I played with a lot of cerebral players, but Larry always sticks out to me as being one of the smartest basketball players I ever played with. He was like Johnny on the Spot — he could always come up with a big offensive or defensive idea that could change a game, just like that.

When he was younger, he was hella athletic — he was a perfect backcourt partner with AI. At the end of the day, when I think of Larry, I just think of a guy who’s a winner. Whatever you’re doing, if you bring Larry in, all of a sudden you’re doing it a lot better.

Cuttino got picked in the second round, which, that’s crazy. Because he was a stone-cold killer. He and Stevie Franchise remind me of what Damian Lillard and C.J. McCollum are doing now — they both could get 30 on you any night. He made huge shots.

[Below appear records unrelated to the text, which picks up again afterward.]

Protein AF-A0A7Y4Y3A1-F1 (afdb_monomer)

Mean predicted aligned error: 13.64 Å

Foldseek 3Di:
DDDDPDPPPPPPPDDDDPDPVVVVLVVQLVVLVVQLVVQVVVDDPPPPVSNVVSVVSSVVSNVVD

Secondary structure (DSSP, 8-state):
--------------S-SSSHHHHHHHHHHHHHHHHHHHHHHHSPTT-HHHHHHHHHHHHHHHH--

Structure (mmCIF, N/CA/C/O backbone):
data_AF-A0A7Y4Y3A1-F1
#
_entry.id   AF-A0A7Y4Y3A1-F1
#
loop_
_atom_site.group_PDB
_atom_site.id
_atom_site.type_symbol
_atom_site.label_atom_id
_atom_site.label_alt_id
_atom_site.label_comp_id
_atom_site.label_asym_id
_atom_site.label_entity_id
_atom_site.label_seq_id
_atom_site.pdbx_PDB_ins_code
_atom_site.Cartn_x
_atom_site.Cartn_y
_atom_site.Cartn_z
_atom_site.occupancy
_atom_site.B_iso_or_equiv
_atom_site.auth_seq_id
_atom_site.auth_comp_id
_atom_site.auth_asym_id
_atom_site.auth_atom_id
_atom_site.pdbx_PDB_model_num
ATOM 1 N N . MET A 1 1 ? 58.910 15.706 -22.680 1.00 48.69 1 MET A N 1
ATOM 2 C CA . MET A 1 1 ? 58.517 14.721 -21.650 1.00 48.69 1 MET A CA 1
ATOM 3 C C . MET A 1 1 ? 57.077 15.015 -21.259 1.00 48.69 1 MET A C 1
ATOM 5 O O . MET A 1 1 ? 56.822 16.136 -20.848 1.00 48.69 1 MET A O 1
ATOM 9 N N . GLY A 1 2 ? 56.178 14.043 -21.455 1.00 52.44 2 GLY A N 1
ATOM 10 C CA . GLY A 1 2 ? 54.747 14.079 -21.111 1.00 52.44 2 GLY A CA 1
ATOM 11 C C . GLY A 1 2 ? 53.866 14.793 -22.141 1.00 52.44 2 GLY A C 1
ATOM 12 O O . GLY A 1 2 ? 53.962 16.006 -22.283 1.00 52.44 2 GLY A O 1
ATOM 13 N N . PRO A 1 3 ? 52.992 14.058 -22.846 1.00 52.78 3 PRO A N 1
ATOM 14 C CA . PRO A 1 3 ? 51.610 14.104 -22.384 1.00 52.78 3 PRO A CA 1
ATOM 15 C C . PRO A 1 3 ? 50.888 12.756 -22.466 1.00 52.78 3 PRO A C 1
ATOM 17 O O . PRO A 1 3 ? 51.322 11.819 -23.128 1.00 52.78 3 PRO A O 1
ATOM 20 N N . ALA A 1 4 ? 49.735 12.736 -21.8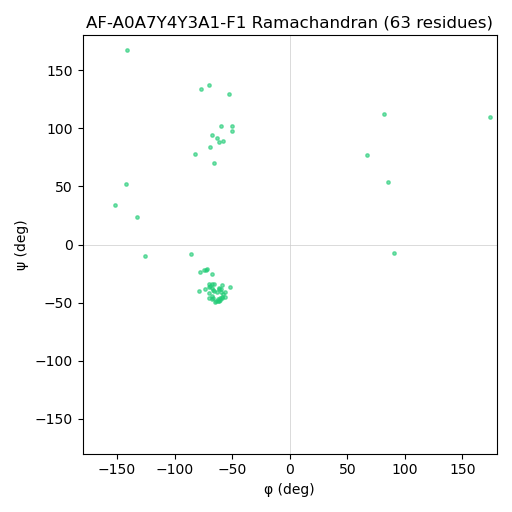05 1.00 43.22 4 ALA A N 1
ATOM 21 C CA . ALA A 1 4 ? 48.682 11.747 -21.954 1.00 43.22 4 ALA A CA 1
ATOM 22 C C . ALA A 1 4 ? 49.047 10.341 -21.466 1.00 43.22 4 ALA A C 1
ATOM 24 O O . ALA A 1 4 ? 49.224 9.398 -22.234 1.00 43.22 4 ALA A O 1
ATOM 25 N N . SER A 1 5 ? 49.022 10.191 -20.140 1.00 54.81 5 SER A N 1
ATOM 26 C CA . SER A 1 5 ? 48.513 8.968 -19.525 1.00 54.81 5 SER A CA 1
ATOM 27 C C . SER A 1 5 ? 47.152 8.665 -20.153 1.00 54.81 5 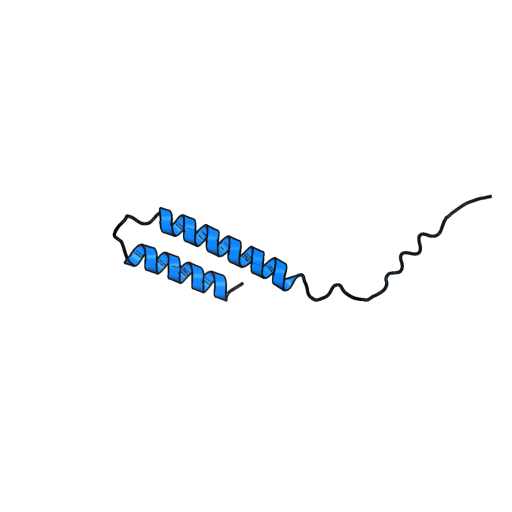SER A C 1
ATOM 29 O O . SER A 1 5 ? 46.142 9.287 -19.822 1.00 54.81 5 SER A O 1
ATOM 31 N N . MET A 1 6 ? 47.164 7.770 -21.135 1.00 54.12 6 MET A N 1
ATOM 32 C CA . MET A 1 6 ? 45.987 7.211 -21.773 1.00 54.12 6 MET A CA 1
ATOM 33 C C . MET A 1 6 ? 45.174 6.524 -20.678 1.00 54.12 6 MET A C 1
ATOM 35 O O . MET A 1 6 ? 45.515 5.431 -20.228 1.00 54.12 6 MET A O 1
ATOM 39 N N . MET A 1 7 ? 44.110 7.184 -20.223 1.00 55.16 7 MET A N 1
ATOM 40 C CA . MET A 1 7 ? 43.009 6.510 -19.549 1.00 55.16 7 MET A CA 1
ATOM 41 C C . MET A 1 7 ? 42.408 5.566 -20.584 1.00 55.16 7 MET A C 1
ATOM 43 O O . MET A 1 7 ? 41.565 5.951 -21.394 1.00 55.16 7 MET A O 1
ATOM 47 N N . ALA A 1 8 ? 42.909 4.335 -20.592 1.00 50.84 8 ALA A N 1
ATOM 48 C CA . ALA A 1 8 ? 42.251 3.207 -21.208 1.00 50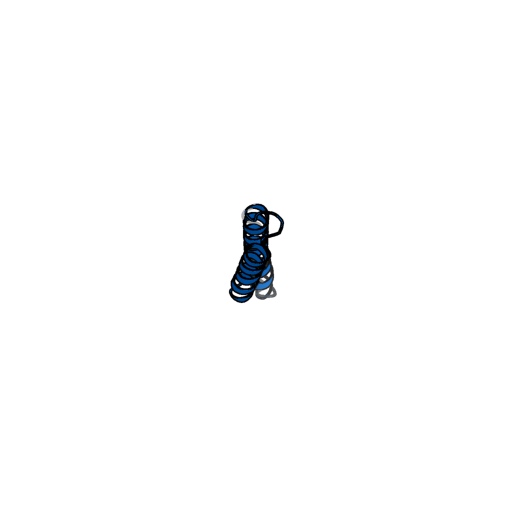.84 8 ALA A CA 1
ATOM 49 C C . ALA A 1 8 ? 40.918 3.026 -20.478 1.00 50.84 8 ALA A C 1
ATOM 51 O O . ALA A 1 8 ? 40.820 2.301 -19.490 1.00 50.84 8 ALA A O 1
ATOM 52 N N . MET A 1 9 ? 39.884 3.720 -20.953 1.00 56.22 9 MET A N 1
ATOM 53 C CA . MET A 1 9 ? 38.513 3.323 -20.687 1.00 56.22 9 MET A CA 1
ATOM 54 C C . MET A 1 9 ? 38.299 2.041 -21.478 1.00 56.22 9 MET A C 1
ATOM 56 O O . MET A 1 9 ? 37.850 2.044 -22.622 1.00 56.22 9 MET A O 1
ATOM 60 N N . ALA A 1 10 ? 38.720 0.939 -20.862 1.00 49.25 10 ALA A N 1
ATOM 61 C CA . ALA A 1 10 ? 38.261 -0.385 -21.195 1.00 49.25 10 ALA A CA 1
ATOM 62 C C . ALA A 1 10 ? 36.741 -0.370 -21.015 1.00 49.25 10 ALA A C 1
ATOM 64 O O . ALA A 1 10 ? 36.215 -0.649 -19.940 1.00 49.25 10 ALA A O 1
ATOM 65 N N . ALA A 1 11 ? 36.036 -0.019 -22.088 1.00 51.03 11 ALA A N 1
ATOM 66 C CA . ALA A 1 11 ? 34.665 -0.424 -22.318 1.00 51.03 11 ALA A CA 1
ATOM 67 C C . ALA A 1 11 ? 34.680 -1.947 -22.515 1.00 51.03 11 ALA A C 1
ATOM 69 O O . ALA A 1 11 ? 34.533 -2.468 -23.617 1.00 51.03 11 ALA A O 1
ATOM 70 N N . GLY A 1 12 ? 34.953 -2.664 -21.424 1.00 48.31 12 GLY A N 1
ATOM 71 C CA . GLY A 1 12 ? 34.671 -4.076 -21.300 1.00 48.31 12 GLY A CA 1
ATOM 72 C C . GLY A 1 12 ? 33.162 -4.213 -21.280 1.00 48.31 12 GLY A C 1
ATOM 73 O O . GLY A 1 12 ? 32.529 -4.046 -20.242 1.00 48.31 12 GLY A O 1
ATOM 74 N N . LEU A 1 13 ? 32.596 -4.457 -22.459 1.00 58.28 13 LEU A N 1
ATOM 75 C CA . LEU A 1 13 ? 31.267 -5.018 -22.625 1.00 58.28 13 LEU A CA 1
ATOM 76 C C . LEU A 1 13 ? 31.158 -6.278 -21.757 1.00 58.28 13 LEU A C 1
ATOM 78 O O . LEU A 1 13 ? 31.671 -7.336 -22.111 1.00 58.28 13 LEU A O 1
ATOM 82 N N . GLY A 1 14 ? 30.496 -6.162 -20.614 1.00 55.75 14 GLY A N 1
ATOM 83 C CA . GLY A 1 14 ? 30.220 -7.293 -19.745 1.00 55.75 14 GLY A CA 1
ATOM 84 C C . GLY A 1 14 ? 29.579 -6.835 -18.446 1.00 55.75 14 GLY A C 1
ATOM 85 O O . GLY A 1 14 ? 30.255 -6.267 -17.602 1.00 55.75 14 GLY A O 1
ATOM 86 N N . MET A 1 15 ? 28.292 -7.158 -18.280 1.00 55.69 15 MET A N 1
ATOM 87 C CA . MET A 1 15 ? 27.534 -7.101 -17.017 1.00 55.69 15 MET A CA 1
ATOM 88 C C . MET A 1 15 ? 26.889 -5.760 -16.603 1.00 55.69 15 MET A C 1
ATOM 90 O O . MET A 1 15 ? 27.019 -5.350 -15.458 1.00 55.69 15 MET A O 1
ATOM 94 N N . SER A 1 16 ? 26.076 -5.142 -17.472 1.00 54.06 16 SER A N 1
ATOM 95 C CA . SER A 1 16 ? 25.075 -4.133 -17.044 1.00 54.06 16 SER A CA 1
ATOM 96 C C . SER A 1 16 ? 23.766 -4.229 -17.841 1.00 54.06 16 SER A C 1
ATOM 98 O O . SER A 1 16 ? 23.322 -3.247 -18.425 1.00 54.06 16 SER A O 1
ATOM 100 N N . MET A 1 1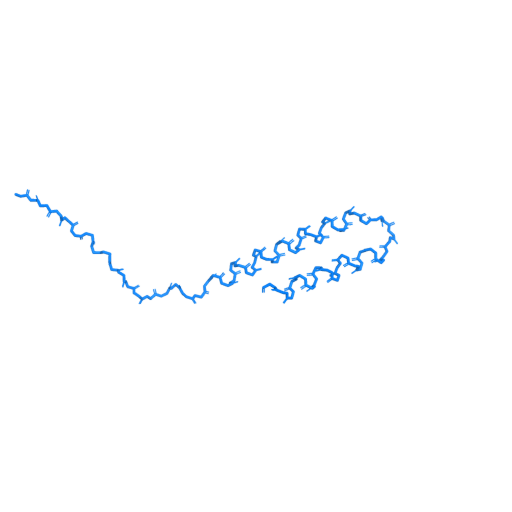7 ? 23.150 -5.411 -17.935 1.00 53.41 17 MET A N 1
ATOM 101 C CA . MET A 1 17 ? 21.891 -5.578 -18.692 1.00 53.41 17 MET A CA 1
ATOM 102 C C . MET A 1 17 ? 20.794 -6.364 -17.956 1.00 53.41 17 MET A C 1
ATOM 104 O O . MET A 1 17 ? 19.899 -6.911 -18.591 1.00 53.41 17 MET A O 1
ATOM 108 N N . SER A 1 18 ? 20.801 -6.420 -16.615 1.00 46.97 18 SER A N 1
ATOM 109 C CA . SER A 1 18 ? 19.708 -7.087 -15.871 1.00 46.97 18 SER A CA 1
ATOM 110 C C . SER A 1 18 ? 19.429 -6.549 -14.457 1.00 46.97 18 SER A C 1
ATOM 112 O O . SER A 1 18 ? 19.063 -7.319 -13.577 1.00 46.97 18 SER A O 1
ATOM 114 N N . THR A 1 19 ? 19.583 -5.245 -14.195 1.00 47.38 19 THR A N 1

He’s one of my neighbors, so he’s in our pickup game a lot. He’s got the same game he always did, but now he looks like Uncle Drew. He’s all gray now and he looks like he’s 80 years old.

Our draft class was special because we made being a “tweener” valuable. It all starts with Dirk basically inventing a new position in the NBA, but we had a lot of guys that had these hybrid, crafty games. Antawn, me, Paul — we were all guys who could defend a few different positions and really stretch the floor. That was ahead of its time, and that’s way I think the 1998 Draft class will always be remembered as one of the greatest of all time.

In conclusion, I can’t wait to bust some of these guy’s asses in the BIG3. God, we’re getting old.